* WHAT THE TASK ASKS
Scan the entries below for the word "MADS" and copy every line in which it occurs.

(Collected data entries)
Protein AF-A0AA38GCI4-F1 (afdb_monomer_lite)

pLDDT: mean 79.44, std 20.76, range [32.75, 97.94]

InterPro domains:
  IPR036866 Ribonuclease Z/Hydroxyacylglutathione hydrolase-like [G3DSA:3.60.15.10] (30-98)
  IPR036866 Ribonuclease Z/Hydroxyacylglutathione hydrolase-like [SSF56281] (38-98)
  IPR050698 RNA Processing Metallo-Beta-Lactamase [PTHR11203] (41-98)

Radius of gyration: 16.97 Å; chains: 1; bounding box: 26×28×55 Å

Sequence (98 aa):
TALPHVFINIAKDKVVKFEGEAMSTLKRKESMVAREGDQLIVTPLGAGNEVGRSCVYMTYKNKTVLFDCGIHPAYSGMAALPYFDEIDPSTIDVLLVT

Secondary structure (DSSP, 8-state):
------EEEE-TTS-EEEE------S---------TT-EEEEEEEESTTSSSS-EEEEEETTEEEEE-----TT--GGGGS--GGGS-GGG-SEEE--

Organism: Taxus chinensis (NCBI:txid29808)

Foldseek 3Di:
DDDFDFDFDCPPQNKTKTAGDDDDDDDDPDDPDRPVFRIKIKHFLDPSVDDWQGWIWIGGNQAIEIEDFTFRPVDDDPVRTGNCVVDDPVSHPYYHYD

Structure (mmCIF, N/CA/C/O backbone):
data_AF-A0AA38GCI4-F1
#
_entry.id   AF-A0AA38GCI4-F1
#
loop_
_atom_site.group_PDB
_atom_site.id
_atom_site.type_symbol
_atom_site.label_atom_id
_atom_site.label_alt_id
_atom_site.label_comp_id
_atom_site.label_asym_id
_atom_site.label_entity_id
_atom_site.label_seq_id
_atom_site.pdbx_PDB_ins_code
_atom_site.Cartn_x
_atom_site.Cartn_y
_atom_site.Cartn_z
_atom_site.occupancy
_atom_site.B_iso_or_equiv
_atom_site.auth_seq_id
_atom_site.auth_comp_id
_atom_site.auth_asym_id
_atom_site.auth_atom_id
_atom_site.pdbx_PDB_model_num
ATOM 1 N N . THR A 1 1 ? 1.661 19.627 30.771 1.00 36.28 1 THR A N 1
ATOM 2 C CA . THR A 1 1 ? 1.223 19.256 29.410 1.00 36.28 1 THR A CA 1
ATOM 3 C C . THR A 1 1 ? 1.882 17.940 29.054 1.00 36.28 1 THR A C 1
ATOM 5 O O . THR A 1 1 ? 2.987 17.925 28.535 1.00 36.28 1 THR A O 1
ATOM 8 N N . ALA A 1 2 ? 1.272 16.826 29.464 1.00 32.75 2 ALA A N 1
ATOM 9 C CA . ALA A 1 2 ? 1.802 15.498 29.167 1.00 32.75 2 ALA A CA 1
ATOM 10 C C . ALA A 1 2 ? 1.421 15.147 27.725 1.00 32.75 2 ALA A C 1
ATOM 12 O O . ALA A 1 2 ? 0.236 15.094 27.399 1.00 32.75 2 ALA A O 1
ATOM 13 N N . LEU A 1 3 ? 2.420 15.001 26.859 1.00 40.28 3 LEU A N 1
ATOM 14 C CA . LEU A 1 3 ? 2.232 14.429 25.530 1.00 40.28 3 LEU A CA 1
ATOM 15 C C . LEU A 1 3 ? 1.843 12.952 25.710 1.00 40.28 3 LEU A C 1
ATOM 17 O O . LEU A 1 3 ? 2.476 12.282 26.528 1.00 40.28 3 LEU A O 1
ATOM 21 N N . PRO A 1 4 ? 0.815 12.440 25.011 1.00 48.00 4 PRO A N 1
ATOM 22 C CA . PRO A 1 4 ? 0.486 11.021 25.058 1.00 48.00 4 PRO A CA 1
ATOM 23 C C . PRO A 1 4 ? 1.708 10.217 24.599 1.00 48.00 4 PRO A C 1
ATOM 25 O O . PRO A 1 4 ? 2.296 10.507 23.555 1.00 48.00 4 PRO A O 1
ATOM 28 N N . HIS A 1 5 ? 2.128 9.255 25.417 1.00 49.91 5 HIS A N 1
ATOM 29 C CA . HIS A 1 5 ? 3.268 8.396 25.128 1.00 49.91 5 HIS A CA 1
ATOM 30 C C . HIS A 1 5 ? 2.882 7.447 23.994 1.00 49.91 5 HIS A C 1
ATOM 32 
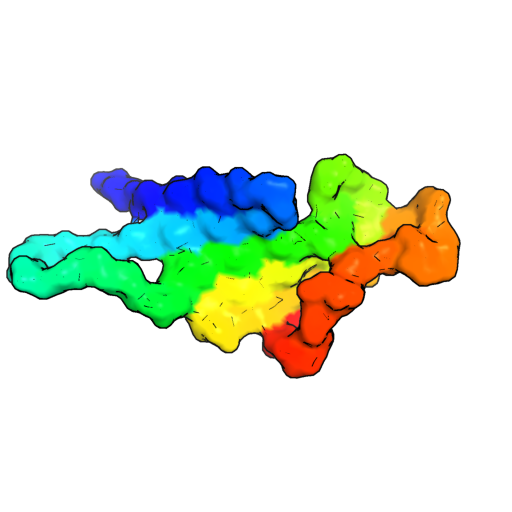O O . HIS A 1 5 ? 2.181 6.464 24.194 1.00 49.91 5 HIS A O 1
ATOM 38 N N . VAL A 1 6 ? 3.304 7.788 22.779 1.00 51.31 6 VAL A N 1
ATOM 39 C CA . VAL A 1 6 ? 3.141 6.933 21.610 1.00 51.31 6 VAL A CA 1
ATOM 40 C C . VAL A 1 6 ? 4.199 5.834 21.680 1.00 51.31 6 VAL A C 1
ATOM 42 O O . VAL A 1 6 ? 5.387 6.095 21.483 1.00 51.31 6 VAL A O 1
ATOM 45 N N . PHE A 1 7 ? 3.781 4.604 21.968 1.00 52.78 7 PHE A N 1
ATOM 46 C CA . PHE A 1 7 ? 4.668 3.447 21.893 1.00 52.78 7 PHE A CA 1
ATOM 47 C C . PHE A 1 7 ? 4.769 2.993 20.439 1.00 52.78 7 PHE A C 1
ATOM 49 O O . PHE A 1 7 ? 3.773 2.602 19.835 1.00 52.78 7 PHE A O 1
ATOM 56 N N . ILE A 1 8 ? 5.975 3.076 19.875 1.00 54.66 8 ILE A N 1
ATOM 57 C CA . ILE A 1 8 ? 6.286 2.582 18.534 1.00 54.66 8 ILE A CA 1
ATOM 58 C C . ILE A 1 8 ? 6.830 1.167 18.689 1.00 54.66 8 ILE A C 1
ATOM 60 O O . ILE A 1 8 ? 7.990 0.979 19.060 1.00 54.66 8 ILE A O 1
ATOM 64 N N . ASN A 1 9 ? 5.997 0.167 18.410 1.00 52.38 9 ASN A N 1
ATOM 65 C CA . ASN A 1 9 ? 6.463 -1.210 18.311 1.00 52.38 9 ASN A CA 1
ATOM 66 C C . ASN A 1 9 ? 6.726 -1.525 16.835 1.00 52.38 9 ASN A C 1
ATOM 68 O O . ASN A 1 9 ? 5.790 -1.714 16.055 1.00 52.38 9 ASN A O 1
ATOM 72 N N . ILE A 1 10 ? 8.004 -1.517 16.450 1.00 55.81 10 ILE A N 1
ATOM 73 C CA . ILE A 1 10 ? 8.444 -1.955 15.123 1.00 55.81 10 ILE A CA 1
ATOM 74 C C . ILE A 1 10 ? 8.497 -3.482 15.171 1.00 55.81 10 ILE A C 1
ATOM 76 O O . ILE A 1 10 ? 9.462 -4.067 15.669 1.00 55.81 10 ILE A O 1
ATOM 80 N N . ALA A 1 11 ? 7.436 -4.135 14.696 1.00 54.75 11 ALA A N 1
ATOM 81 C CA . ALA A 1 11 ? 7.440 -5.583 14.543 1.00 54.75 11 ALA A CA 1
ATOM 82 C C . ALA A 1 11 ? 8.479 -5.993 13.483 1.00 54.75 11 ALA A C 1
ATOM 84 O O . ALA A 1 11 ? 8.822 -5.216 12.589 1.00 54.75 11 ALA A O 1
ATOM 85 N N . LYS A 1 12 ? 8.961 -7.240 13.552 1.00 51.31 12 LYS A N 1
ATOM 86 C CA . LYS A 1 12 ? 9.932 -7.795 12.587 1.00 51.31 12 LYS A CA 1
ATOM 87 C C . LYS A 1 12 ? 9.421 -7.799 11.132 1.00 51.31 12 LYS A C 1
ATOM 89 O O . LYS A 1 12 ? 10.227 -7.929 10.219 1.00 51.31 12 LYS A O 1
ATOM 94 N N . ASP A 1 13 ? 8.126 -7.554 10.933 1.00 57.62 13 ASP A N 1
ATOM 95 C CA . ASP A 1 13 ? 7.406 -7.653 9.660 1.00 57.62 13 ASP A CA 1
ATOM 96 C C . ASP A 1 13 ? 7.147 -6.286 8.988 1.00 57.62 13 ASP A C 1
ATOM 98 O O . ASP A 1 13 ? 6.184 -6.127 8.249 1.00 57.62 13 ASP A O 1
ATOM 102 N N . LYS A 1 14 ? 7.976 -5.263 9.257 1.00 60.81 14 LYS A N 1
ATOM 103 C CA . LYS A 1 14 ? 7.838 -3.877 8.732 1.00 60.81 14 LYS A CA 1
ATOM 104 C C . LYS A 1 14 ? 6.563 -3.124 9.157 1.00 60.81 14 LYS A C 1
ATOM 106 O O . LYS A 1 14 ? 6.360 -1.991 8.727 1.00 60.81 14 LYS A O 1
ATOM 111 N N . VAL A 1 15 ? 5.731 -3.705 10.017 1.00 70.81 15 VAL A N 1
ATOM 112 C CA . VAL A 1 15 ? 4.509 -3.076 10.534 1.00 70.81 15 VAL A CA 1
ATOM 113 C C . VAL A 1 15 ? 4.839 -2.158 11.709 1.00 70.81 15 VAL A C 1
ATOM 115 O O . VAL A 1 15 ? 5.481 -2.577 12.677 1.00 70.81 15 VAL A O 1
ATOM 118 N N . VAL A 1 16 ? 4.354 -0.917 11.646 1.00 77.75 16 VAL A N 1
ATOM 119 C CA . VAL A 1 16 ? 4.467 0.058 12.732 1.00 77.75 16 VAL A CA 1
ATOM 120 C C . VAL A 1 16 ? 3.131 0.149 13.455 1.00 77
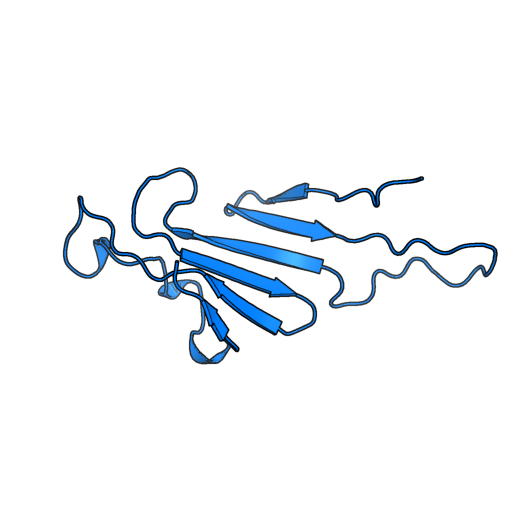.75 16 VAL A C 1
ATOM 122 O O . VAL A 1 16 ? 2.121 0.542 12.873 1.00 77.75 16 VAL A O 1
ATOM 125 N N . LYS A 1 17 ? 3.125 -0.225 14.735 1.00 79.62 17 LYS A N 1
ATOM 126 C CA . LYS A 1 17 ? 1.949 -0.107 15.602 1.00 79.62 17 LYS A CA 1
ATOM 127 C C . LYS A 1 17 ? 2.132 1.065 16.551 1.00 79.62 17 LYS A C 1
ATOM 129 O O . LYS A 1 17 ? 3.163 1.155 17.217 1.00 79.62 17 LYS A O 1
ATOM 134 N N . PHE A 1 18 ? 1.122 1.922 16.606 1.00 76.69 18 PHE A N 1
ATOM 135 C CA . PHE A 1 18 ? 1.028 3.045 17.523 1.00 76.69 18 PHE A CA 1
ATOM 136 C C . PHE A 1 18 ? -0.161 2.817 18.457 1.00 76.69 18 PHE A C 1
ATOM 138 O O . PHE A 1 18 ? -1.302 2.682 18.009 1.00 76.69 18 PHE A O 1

--

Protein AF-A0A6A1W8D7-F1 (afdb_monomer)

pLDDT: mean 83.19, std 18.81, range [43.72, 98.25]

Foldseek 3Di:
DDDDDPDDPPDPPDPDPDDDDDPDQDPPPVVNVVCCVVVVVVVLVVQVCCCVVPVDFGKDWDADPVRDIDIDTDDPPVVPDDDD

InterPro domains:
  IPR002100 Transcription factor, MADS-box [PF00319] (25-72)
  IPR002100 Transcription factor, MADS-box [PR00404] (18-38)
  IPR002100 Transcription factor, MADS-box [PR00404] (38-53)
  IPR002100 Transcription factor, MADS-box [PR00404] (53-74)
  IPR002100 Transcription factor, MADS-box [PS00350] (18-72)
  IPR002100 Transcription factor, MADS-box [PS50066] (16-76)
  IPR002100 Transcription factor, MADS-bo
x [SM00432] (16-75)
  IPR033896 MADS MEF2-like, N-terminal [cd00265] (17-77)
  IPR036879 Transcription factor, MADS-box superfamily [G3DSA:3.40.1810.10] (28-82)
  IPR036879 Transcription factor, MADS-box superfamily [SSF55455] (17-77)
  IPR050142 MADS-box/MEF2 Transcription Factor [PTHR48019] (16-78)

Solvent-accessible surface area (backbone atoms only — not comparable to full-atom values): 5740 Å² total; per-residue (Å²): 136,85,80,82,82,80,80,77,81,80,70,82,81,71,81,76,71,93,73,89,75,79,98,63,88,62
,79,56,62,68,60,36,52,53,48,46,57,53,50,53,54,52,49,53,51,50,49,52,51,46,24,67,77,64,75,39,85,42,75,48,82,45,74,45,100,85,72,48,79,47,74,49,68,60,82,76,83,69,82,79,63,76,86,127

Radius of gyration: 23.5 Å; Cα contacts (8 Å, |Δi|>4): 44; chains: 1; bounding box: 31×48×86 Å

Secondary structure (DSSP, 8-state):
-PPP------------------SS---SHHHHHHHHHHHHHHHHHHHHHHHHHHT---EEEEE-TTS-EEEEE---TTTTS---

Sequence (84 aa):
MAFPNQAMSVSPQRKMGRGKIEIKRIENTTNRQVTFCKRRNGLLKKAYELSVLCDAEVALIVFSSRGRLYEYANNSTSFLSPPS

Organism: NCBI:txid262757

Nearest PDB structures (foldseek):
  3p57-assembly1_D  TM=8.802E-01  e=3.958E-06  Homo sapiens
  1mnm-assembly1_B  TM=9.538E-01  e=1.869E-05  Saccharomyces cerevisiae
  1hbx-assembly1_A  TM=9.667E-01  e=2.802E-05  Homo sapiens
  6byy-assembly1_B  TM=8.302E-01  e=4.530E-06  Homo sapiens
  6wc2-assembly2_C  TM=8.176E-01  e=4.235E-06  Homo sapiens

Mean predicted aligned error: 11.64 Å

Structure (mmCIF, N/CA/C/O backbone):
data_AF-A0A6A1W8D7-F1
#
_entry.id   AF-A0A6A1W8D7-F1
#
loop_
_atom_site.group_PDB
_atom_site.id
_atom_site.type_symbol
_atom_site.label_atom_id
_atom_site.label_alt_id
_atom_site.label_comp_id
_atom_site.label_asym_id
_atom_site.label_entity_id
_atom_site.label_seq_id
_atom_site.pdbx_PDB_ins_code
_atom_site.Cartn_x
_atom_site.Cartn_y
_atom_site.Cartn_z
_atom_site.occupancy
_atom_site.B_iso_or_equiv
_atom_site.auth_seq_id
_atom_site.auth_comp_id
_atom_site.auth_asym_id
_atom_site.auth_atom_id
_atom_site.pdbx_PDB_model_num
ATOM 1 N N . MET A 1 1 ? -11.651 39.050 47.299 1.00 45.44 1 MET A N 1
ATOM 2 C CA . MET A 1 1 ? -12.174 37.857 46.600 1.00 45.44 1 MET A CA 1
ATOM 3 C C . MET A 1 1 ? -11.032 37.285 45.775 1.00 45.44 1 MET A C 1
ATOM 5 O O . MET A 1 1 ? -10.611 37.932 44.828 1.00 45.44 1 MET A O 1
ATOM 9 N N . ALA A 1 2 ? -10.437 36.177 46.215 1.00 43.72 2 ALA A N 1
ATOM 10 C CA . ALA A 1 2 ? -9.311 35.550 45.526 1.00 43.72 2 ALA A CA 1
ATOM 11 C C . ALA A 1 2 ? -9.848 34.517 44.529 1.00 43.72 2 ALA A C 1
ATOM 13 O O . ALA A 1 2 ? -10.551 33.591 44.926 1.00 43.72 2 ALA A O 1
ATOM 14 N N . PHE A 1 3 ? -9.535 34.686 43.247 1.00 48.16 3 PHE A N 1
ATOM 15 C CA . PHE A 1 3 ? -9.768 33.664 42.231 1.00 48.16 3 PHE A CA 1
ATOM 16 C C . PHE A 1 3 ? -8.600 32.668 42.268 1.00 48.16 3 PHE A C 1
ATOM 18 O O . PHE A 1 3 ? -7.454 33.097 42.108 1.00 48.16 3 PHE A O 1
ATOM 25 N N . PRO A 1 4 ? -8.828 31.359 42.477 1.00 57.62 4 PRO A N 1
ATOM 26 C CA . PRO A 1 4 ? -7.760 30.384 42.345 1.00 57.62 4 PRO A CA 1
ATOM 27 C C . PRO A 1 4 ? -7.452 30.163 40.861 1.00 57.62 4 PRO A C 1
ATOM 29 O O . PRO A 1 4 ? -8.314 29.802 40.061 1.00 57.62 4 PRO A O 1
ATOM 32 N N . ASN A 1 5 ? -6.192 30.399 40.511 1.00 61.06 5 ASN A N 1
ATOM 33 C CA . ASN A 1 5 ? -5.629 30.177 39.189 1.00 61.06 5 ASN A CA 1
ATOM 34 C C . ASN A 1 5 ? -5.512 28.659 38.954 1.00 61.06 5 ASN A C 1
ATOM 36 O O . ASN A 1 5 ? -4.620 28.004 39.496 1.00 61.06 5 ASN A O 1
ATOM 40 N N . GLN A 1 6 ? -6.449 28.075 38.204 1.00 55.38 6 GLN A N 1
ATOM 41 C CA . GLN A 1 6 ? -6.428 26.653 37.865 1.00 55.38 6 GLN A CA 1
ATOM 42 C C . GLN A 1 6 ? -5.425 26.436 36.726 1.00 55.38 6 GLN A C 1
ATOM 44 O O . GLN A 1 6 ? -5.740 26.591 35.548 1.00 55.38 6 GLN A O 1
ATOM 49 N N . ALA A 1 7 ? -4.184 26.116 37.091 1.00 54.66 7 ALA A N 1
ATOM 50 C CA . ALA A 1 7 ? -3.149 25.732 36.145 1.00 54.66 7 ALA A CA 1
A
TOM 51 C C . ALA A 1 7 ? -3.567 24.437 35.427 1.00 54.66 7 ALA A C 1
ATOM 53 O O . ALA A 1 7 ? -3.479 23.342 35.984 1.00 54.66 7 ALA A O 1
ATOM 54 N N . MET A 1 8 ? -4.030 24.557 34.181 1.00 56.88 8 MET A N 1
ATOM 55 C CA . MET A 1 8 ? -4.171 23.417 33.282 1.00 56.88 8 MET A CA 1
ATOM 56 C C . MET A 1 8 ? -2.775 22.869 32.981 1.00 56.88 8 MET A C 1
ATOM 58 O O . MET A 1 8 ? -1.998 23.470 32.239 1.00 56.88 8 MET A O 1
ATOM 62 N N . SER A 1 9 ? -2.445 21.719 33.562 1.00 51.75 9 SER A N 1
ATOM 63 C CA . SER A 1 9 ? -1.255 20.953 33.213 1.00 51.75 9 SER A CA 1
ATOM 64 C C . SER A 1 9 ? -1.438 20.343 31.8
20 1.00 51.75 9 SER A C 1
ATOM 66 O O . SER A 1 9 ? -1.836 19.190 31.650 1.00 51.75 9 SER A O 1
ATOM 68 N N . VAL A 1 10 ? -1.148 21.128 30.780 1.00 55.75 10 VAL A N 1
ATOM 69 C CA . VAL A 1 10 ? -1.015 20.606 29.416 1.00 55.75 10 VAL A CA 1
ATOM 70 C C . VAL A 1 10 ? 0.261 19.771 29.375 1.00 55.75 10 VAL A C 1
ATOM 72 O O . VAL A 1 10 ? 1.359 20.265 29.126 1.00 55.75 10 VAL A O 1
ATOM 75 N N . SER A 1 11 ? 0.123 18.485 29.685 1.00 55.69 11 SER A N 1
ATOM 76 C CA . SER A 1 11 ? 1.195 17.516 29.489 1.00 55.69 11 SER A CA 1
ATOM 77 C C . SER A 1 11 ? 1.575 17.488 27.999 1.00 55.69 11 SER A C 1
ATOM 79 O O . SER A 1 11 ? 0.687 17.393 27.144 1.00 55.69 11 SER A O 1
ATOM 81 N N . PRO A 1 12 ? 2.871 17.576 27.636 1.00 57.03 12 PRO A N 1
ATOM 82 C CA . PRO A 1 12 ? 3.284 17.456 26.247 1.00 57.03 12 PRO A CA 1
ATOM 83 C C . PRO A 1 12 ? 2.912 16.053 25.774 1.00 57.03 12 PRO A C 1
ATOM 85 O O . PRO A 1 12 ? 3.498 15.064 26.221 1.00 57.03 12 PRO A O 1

* ANSWER TO THE EXERCISE
  IPR002100 Transcription factor, MADS-box [PF00319] (25-72)
  IPR002100 Transcription factor, MADS-box [PR00404] (18-38)
  IPR002100 Transcription factor, MADS-box [PR00404] (38-53)
  IPR002100 Transcription factor, MADS-box [PR00404] (53-74)
  IPR002100 Transcription factor, MADS-box [PS00350] (18-72)
  IPR002100 Transcription factor, MADS-box [PS50066] (16-76)
  IPR002100 Transcription factor, MADS-bo
  IPR033896 MADS MEF2-like, N-terminal [cd00265] (17-77)
  IPR036879 Transcription factor, MADS-box superfamily [G3DSA:3.40.1810.10] (28-82)
  IPR036879 Transcription factor, MADS-box superfamily [SSF55455] (17-77)
  IPR050142 MADS-box/MEF2 Transcription Factor [PTHR48019] (16-78)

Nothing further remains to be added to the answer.